A representative sample of the diversity that I found is included in Appendix C of this paper.
This diversity of definitions of gender complementarity, while arguably signaling some confusion on the part of DBE authors, also testifies to the complexity of the issue. From a theological standpoint, if, like all other human activities, gender relations reflect a mix of good creation and tragic falleness, then it’s not likely to be any easier sorting out what’s creational and what’s fallen about them than it is in our discussions of politics, economics, the arts, or any other sphere of life. Moreover, if gender complementarity somehow mirrors the relationship of members of the Trinity as they work together in creation and redemption (a point on which both sides in the debate seem to agree) then it is probably not going to be any easier to nail down than our understanding of the Trinity. And as Judy Brown reminds readers in ch. 17 of DBE, “[A]fter we make every attempt to better understand the Trinity, it remains one of the greatest mysteries among Christian doctrines” (p. 299).

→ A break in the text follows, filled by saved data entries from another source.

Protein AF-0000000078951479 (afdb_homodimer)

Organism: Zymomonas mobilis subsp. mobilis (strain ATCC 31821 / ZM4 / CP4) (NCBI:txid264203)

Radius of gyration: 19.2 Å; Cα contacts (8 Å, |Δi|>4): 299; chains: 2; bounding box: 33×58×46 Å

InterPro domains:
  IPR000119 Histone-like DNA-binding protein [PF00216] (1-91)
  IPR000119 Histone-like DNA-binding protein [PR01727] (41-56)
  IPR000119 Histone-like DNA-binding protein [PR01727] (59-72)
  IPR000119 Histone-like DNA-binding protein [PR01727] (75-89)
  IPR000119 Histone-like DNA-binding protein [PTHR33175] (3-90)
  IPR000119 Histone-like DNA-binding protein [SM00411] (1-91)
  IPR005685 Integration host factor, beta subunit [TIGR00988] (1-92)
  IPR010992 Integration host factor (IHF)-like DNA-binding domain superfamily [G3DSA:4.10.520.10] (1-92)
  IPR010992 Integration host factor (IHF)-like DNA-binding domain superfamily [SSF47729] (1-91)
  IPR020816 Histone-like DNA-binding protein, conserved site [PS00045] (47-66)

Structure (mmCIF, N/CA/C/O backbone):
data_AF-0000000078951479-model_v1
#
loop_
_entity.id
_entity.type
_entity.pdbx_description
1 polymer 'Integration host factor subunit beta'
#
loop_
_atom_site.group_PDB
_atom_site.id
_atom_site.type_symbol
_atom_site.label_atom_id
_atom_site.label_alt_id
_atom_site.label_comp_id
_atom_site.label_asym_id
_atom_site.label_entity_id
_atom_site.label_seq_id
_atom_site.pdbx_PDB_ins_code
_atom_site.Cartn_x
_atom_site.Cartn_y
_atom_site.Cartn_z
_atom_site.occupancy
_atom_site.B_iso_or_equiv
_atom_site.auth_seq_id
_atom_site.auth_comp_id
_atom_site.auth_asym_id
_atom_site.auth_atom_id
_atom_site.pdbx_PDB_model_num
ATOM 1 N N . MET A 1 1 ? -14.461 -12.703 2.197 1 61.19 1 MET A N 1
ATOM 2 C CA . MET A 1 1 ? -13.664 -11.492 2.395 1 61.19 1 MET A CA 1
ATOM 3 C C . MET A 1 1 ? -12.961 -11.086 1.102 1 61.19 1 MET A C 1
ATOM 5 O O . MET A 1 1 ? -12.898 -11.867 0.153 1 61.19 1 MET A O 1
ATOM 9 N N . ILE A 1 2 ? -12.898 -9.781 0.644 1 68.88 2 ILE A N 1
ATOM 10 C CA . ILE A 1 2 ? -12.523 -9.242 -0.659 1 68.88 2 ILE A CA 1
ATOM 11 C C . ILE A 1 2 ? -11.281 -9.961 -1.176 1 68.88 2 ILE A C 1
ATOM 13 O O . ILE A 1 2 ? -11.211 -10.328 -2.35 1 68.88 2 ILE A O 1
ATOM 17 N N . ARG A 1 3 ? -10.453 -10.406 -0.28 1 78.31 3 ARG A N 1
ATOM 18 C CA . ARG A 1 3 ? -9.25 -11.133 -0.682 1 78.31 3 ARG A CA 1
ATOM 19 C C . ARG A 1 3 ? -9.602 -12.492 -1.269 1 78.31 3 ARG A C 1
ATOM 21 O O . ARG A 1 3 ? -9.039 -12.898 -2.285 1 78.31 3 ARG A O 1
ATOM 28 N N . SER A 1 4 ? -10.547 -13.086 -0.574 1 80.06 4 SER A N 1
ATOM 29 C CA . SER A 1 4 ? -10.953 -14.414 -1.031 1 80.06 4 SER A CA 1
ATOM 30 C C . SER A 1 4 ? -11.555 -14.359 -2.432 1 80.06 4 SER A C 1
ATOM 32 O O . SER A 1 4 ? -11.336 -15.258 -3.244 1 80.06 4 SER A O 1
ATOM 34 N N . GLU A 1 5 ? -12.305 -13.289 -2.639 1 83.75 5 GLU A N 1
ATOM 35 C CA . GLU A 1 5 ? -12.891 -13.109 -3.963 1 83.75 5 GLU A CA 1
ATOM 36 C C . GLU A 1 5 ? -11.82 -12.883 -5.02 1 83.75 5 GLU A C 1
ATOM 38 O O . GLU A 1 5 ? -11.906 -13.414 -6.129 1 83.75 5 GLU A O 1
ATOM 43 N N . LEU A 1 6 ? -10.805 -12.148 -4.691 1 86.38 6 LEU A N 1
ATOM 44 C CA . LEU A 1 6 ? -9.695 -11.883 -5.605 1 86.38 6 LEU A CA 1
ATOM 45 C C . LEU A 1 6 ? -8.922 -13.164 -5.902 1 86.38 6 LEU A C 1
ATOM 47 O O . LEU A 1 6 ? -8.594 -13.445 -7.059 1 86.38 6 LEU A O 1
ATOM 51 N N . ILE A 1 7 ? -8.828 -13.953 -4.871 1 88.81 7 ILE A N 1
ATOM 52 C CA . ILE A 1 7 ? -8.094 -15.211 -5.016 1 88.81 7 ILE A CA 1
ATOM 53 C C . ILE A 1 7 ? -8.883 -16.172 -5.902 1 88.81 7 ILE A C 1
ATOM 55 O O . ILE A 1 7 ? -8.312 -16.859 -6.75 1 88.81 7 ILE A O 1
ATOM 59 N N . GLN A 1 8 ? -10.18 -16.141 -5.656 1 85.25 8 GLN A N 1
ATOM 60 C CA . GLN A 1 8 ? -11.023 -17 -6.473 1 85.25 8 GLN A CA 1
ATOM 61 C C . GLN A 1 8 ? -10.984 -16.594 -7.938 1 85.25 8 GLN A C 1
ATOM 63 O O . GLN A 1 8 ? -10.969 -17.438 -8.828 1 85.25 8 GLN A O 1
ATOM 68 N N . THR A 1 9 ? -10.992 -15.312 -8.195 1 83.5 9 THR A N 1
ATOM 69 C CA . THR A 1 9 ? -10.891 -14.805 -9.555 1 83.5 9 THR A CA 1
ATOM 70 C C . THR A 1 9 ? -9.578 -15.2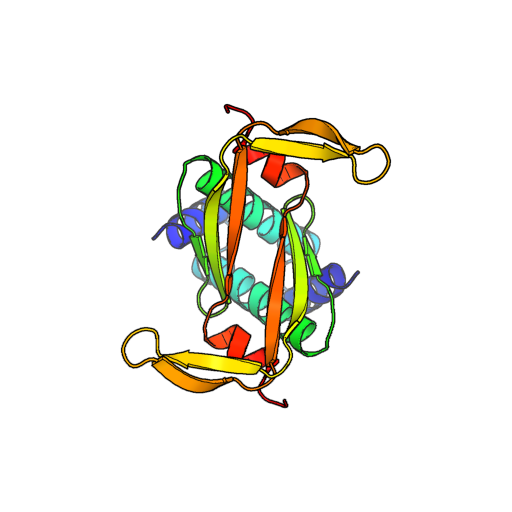42 -10.203 1 83.5 9 THR A C 1
ATOM 72 O O . THR A 1 9 ? -9.555 -15.672 -11.352 1 83.5 9 THR A O 1
ATOM 75 N N . LEU A 1 10 ? -8.547 -15.156 -9.453 1 85.19 10 LEU A N 1
ATOM 76 C CA . LEU A 1 10 ? -7.234 -15.57 -9.938 1 85.19 10 LEU A CA 1
ATOM 77 C C . LEU A 1 10 ? -7.207 -17.078 -10.203 1 85.19 10 LEU A C 1
ATOM 79 O O . LEU A 1 10 ? -6.613 -17.516 -11.188 1 85.19 10 LEU A O 1
ATOM 83 N N . ALA A 1 11 ? -7.855 -17.828 -9.32 1 85.94 11 ALA A N 1
ATOM 84 C CA . ALA A 1 11 ? -7.918 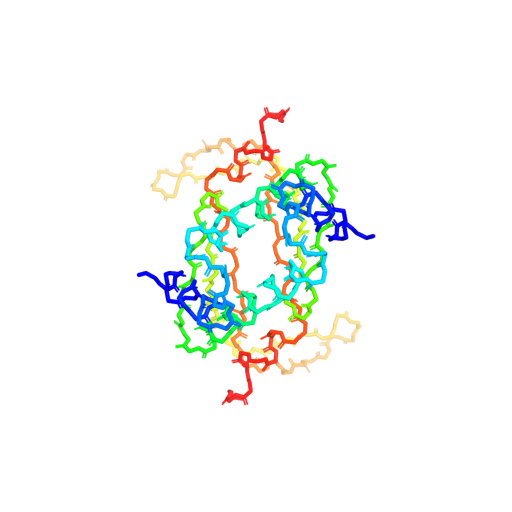-19.281 -9.484 1 85.94 11 ALA A CA 1
ATOM 85 C C . ALA A 1 11 ? -8.688 -19.656 -10.75 1 85.94 11 ALA A C 1
ATOM 87 O O . ALA A 1 11 ? -8.32 -20.609 -11.445 1 85.94 11 ALA A O 1
ATOM 88 N N . ASN A 1 12 ? -9.672 -18.922 -11.023 1 85.94 12 ASN A N 1
ATOM 89 C CA . ASN A 1 12 ? -10.461 -19.172 -12.227 1 85.94 12 ASN A CA 1
ATOM 90 C C . ASN A 1 12 ? -9.648 -18.906 -13.492 1 85.94 12 ASN A C 1
ATOM 92 O O . ASN A 1 12 ? -9.789 -19.609 -14.484 1 85.94 12 ASN A O 1
ATOM 96 N N . ASP A 1 13 ? -8.797 -17.906 -13.414 1 82 13 ASP A N 1
ATOM 97 C CA . ASP A 1 13 ? -7.992 -17.516 -14.57 1 82 13 ASP A CA 1
ATOM 98 C C . ASP A 1 13 ? -6.77 -18.406 -14.719 1 82 13 ASP A C 1
ATOM 100 O O . ASP A 1 13 ? -6.117 -18.422 -15.766 1 82 13 ASP A O 1
ATOM 104 N N . ASN A 1 14 ? -6.453 -19.141 -13.609 1 82.25 14 ASN A N 1
ATOM 105 C CA . ASN A 1 14 ? -5.328 -20.078 -13.578 1 82.25 14 ASN A CA 1
ATOM 106 C C . ASN A 1 14 ? -5.75 -21.438 -13.055 1 82.25 14 ASN A C 1
ATOM 108 O O . ASN A 1 14 ? -5.371 -21.828 -11.953 1 82.25 14 ASN A O 1
ATOM 112 N N . PRO A 1 15 ? -6.414 -22.203 -13.852 1 83.31 15 PRO A N 1
ATOM 113 C CA . PRO A 1 15 ? -7.031 -23.453 -13.398 1 83.31 15 PRO A CA 1
ATOM 114 C C . PRO A 1 15 ? -6.008 -24.484 -12.938 1 83.31 15 PRO A C 1
ATOM 116 O O . PRO A 1 15 ? -6.352 -25.422 -12.227 1 83.31 15 PRO A O 1
ATOM 119 N N . GLU A 1 16 ? -4.844 -24.328 -13.367 1 85.25 16 GLU A N 1
ATOM 120 C CA . GLU A 1 16 ? -3.816 -25.281 -12.961 1 85.25 16 GLU A CA 1
ATOM 121 C C . GLU A 1 16 ? -3.336 -25.016 -11.539 1 85.25 16 GLU A C 1
ATOM 123 O O . GLU A 1 16 ? -2.67 -25.844 -10.93 1 85.25 16 GLU A O 1
ATOM 128 N N . LEU A 1 17 ? -3.74 -23.891 -11.031 1 87.25 17 LEU A N 1
ATOM 129 C CA . LEU A 1 17 ? -3.346 -23.516 -9.672 1 87.25 17 LEU A CA 1
ATOM 130 C C . LEU A 1 17 ? -4.535 -23.594 -8.727 1 87.25 17 LEU A C 1
ATOM 132 O O . LEU A 1 17 ? -5.645 -23.188 -9.078 1 87.25 17 LEU A O 1
ATOM 136 N N . SER A 1 18 ? -4.262 -24.156 -7.586 1 89 18 SER A N 1
ATOM 137 C CA . SER A 1 18 ? -5.289 -24.156 -6.551 1 89 18 SER A CA 1
ATOM 138 C C . SER A 1 18 ? -5.359 -22.797 -5.852 1 89 18 SER A C 1
ATOM 140 O O . SER A 1 18 ? -4.422 -22 -5.926 1 89 18 SER A O 1
ATOM 142 N N . SER A 1 19 ? -6.465 -22.5 -5.133 1 89.88 19 SER A N 1
ATOM 143 C CA . SER A 1 19 ? -6.613 -21.281 -4.34 1 89.88 19 SER A CA 1
ATOM 144 C C . SER A 1 19 ? -5.531 -21.188 -3.27 1 89.88 19 SER A C 1
ATOM 146 O O . SER A 1 19 ? -5.039 -20.094 -2.975 1 89.88 19 SER A O 1
ATOM 148 N N . GLU A 1 20 ? -5.188 -22.312 -2.793 1 89.38 20 GLU A N 1
ATOM 149 C CA . GLU A 1 20 ? -4.164 -22.359 -1.752 1 89.38 20 GLU A CA 1
ATOM 150 C C . GLU A 1 20 ? -2.801 -21.969 -2.301 1 89.38 20 GLU A C 1
ATOM 152 O O . GLU A 1 20 ? -2.045 -21.25 -1.637 1 89.38 20 GLU A O 1
ATOM 157 N N . GLU A 1 21 ? -2.506 -22.453 -3.461 1 88.25 21 GLU A N 1
ATOM 158 C CA . GLU A 1 21 ? -1.238 -22.109 -4.098 1 88.25 21 GLU A CA 1
ATOM 159 C C . GLU A 1 21 ? -1.176 -20.609 -4.43 1 88.25 21 GLU A C 1
ATOM 161 O O . GLU A 1 21 ? -0.144 -19.969 -4.227 1 88.25 21 GLU A O 1
ATOM 166 N N . ILE A 1 22 ? -2.277 -20.062 -4.895 1 90.06 22 ILE A N 1
ATOM 167 C CA . ILE A 1 22 ? -2.352 -18.641 -5.23 1 90.06 22 ILE A CA 1
ATOM 168 C C . ILE A 1 22 ? -2.156 -17.812 -3.969 1 90.06 22 ILE A C 1
ATOM 170 O O . ILE A 1 22 ? -1.385 -16.844 -3.969 1 90.06 22 ILE A O 1
ATOM 174 N N . GLU A 1 23 ? -2.801 -18.234 -2.939 1 90.06 23 GLU A N 1
ATOM 175 C CA . GLU A 1 23 ? -2.658 -17.531 -1.665 1 90.06 23 GLU A CA 1
ATOM 176 C C . GLU A 1 23 ? -1.209 -17.547 -1.186 1 90.06 23 GLU A C 1
ATOM 178 O O . GLU A 1 23 ? -0.702 -16.547 -0.687 1 90.06 23 GLU A O 1
ATOM 183 N N . HIS A 1 24 ? -0.624 -18.641 -1.349 1 89.06 24 HIS A N 1
ATOM 184 C CA . HIS A 1 24 ? 0.767 -18.781 -0.934 1 89.06 24 HIS A CA 1
ATOM 185 C C . HIS A 1 24 ? 1.678 -17.859 -1.732 1 89.06 24 HIS A C 1
ATOM 187 O O . HIS A 1 24 ? 2.576 -17.219 -1.171 1 89.06 24 HIS A O 1
ATOM 193 N N . ILE A 1 25 ? 1.457 -17.828 -2.992 1 90.62 25 ILE A N 1
ATOM 194 C CA . ILE A 1 25 ? 2.252 -16.969 -3.867 1 90.62 25 ILE A CA 1
ATOM 195 C C . ILE A 1 25 ? 2.098 -15.508 -3.445 1 90.62 25 ILE A C 1
ATOM 197 O O . ILE A 1 25 ? 3.086 -14.781 -3.33 1 90.62 25 ILE A O 1
ATOM 201 N N . ILE A 1 26 ? 0.89 -15.07 -3.139 1 91.75 26 ILE A N 1
ATOM 202 C CA . ILE A 1 26 ? 0.59 -13.695 -2.736 1 91.75 26 ILE A CA 1
ATOM 203 C C . ILE A 1 26 ? 1.242 -13.406 -1.387 1 91.75 26 ILE A C 1
ATOM 205 O O . ILE A 1 26 ? 1.883 -12.359 -1.214 1 91.75 26 ILE A O 1
ATOM 209 N N . ASP A 1 27 ? 1.143 -14.352 -0.519 1 91.06 27 ASP A N 1
ATOM 210 C CA . ASP A 1 27 ? 1.734 -14.188 0.806 1 91.06 27 ASP A CA 1
ATOM 211 C C . ASP A 1 27 ? 3.248 -14.016 0.713 1 91.06 27 ASP A C 1
ATOM 213 O O . ASP A 1 27 ? 3.812 -13.117 1.344 1 91.06 27 ASP A O 1
ATOM 217 N N . VAL A 1 28 ? 3.87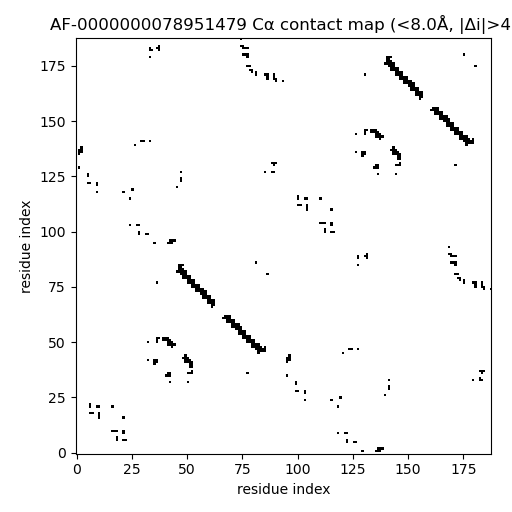5 -14.844 -0.04 1 90.31 28 VAL A N 1
ATOM 218 C CA . VAL A 1 28 ? 5.328 -14.789 -0.187 1 90.31 28 VAL A CA 1
ATOM 219 C C . VAL A 1 28 ? 5.73 -13.484 -0.859 1 90.31 28 VAL A C 1
ATOM 221 O O . VAL A 1 28 ? 6.758 -12.891 -0.515 1 90.31 28 VAL A O 1
ATOM 224 N N . PHE A 1 29 ? 4.984 -13.094 -1.815 1 93.25 29 PHE A N 1
ATOM 225 C CA . PHE A 1 29 ? 5.266 -11.852 -2.514 1 93.25 29 PHE A CA 1
ATOM 226 C C . PHE A 1 29 ? 5.273 -10.672 -1.543 1 93.25 29 PHE A C 1
ATOM 228 O O . PHE A 1 29 ? 6.23 -9.898 -1.507 1 93.25 29 PHE A O 1
ATOM 235 N N . PHE A 1 30 ? 4.285 -10.594 -0.643 1 94.44 30 PHE A N 1
ATOM 236 C CA . PHE A 1 30 ? 4.195 -9.484 0.295 1 94.44 30 PHE A CA 1
ATOM 237 C C . PHE A 1 30 ? 5.246 -9.609 1.391 1 94.44 30 PHE A C 1
ATOM 239 O O . PHE A 1 30 ? 5.77 -8.609 1.882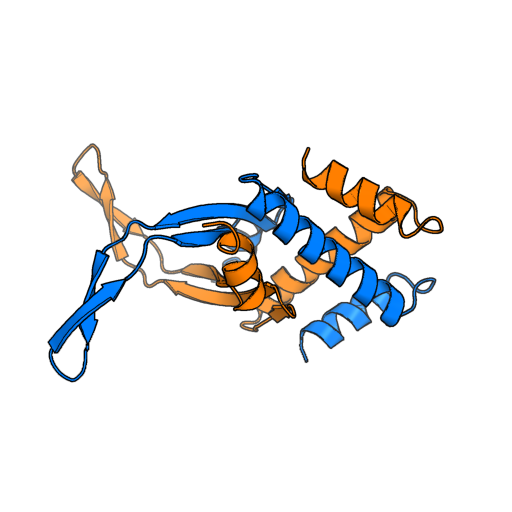 1 94.44 30 PHE A O 1
ATOM 246 N N . ASP A 1 31 ? 5.535 -10.836 1.74 1 92.31 31 ASP A N 1
ATOM 247 C CA . ASP A 1 31 ? 6.645 -11.047 2.662 1 92.31 31 ASP A CA 1
ATOM 248 C C . ASP A 1 31 ? 7.957 -10.531 2.066 1 92.31 31 ASP A C 1
ATOM 250 O O . ASP A 1 31 ? 8.773 -9.945 2.771 1 92.31 31 ASP A O 1
ATOM 254 N N . GLY A 1 32 ? 8.102 -10.867 0.786 1 91.94 32 GLY A N 1
ATOM 255 C CA . GLY A 1 32 ? 9.266 -10.367 0.075 1 91.94 32 GLY A CA 1
ATOM 256 C C . GLY A 1 32 ? 9.352 -8.852 0.059 1 91.94 32 GLY A C 1
ATOM 257 O O . GLY A 1 32 ? 10.438 -8.281 0.231 1 91.94 32 GLY A O 1
ATOM 258 N N . ILE A 1 33 ? 8.25 -8.164 -0.155 1 94.38 33 ILE A N 1
ATOM 259 C CA . ILE A 1 33 ? 8.211 -6.703 -0.121 1 94.38 33 ILE A CA 1
ATOM 260 C C . ILE A 1 33 ? 8.656 -6.211 1.255 1 94.38 33 ILE A C 1
ATOM 262 O O . ILE A 1 33 ? 9.5 -5.32 1.36 1 94.38 33 ILE A O 1
ATOM 266 N N . THR A 1 34 ? 8.062 -6.848 2.271 1 94.12 34 THR A N 1
ATOM 267 C CA . THR A 1 34 ? 8.375 -6.461 3.643 1 94.12 34 THR A CA 1
ATOM 268 C C . THR A 1 34 ? 9.875 -6.57 3.91 1 94.12 34 THR A C 1
ATOM 270 O O . THR A 1 34 ? 10.477 -5.652 4.461 1 94.12 34 THR A O 1
ATOM 273 N N . HIS A 1 35 ? 10.445 -7.648 3.471 1 91.31 35 HIS A N 1
ATOM 274 C CA . HIS A 1 35 ? 11.867 -7.879 3.68 1 91.31 35 HIS A CA 1
ATOM 275 C C . HIS A 1 35 ? 12.711 -6.84 2.939 1 91.31 35 HIS A C 1
ATOM 277 O O . HIS A 1 35 ? 13.688 -6.32 3.486 1 91.31 35 HIS A O 1
ATOM 283 N N . HIS A 1 36 ? 12.312 -6.551 1.765 1 91.62 36 HIS A N 1
ATOM 284 C CA . HIS A 1 36 ? 13.047 -5.566 0.976 1 91.62 36 HIS A CA 1
ATOM 285 C C . HIS A 1 36 ? 12.945 -4.176 1.599 1 91.62 36 HIS A C 1
ATOM 287 O O . HIS A 1 36 ? 13.922 -3.426 1.61 1 91.62 36 HIS A O 1
ATOM 293 N N . LEU A 1 37 ? 11.828 -3.807 2.096 1 94 37 LEU A N 1
ATOM 294 C CA . LEU A 1 37 ? 11.648 -2.514 2.746 1 94 37 LEU A CA 1
ATOM 295 C C . LEU A 1 37 ? 12.484 -2.42 4.016 1 94 37 LEU A C 1
ATOM 297 O O . LEU A 1 37 ? 13.039 -1.359 4.32 1 94 37 LEU A O 1
ATOM 301 N N . ALA A 1 38 ? 12.555 -3.512 4.703 1 92.06 38 ALA A N 1
ATOM 302 C CA . ALA A 1 38 ? 13.32 -3.537 5.945 1 92.06 38 ALA A CA 1
ATOM 303 C C . ALA A 1 38 ? 14.797 -3.232 5.688 1 92.06 38 ALA A C 1
ATOM 305 O O . ALA A 1 38 ? 15.5 -2.75 6.574 1 92.06 38 ALA A O 1
ATOM 306 N N . LYS A 1 39 ? 15.219 -3.492 4.453 1 89.5 39 LYS A N 1
ATOM 307 C CA . LYS A 1 39 ? 16.609 -3.244 4.07 1 89.5 39 LYS A CA 1
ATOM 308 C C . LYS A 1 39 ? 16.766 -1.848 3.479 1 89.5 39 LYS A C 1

However, as unwitting children of the Enlightenment, we seem to have a Tower of Babel-like craving for absolute certainty. And so both sides in the debate recruit biologists and social scientists as latter-day natural theologians who are supposed to help close the theological gaps by telling us, from a ‘scientific’ perspective, what gender complementarity ‘really is.’ Thus, RBMW has chapters on biology, psychology and sociology, and DBE has chapters written or co-written by therapists, a sociologist, and an academic psychologist.[10] But as an academic psychologist and gender studies scholar who did not contribute to either volume, I am now going to try to explain (not for the first time)[11] why this is a misguided exercise. My basic points are these:
1) Research in neither the biological nor the social sciences can resolve the nature/nurture debate regarding gendered psychological traits or behaviors in humans, let alone pronounce on whether any of these should be retained or rejected. In a fallen world – however good it remains creationally -- we cannot move from ‘is’ to ‘ought’ on the basis of science alone.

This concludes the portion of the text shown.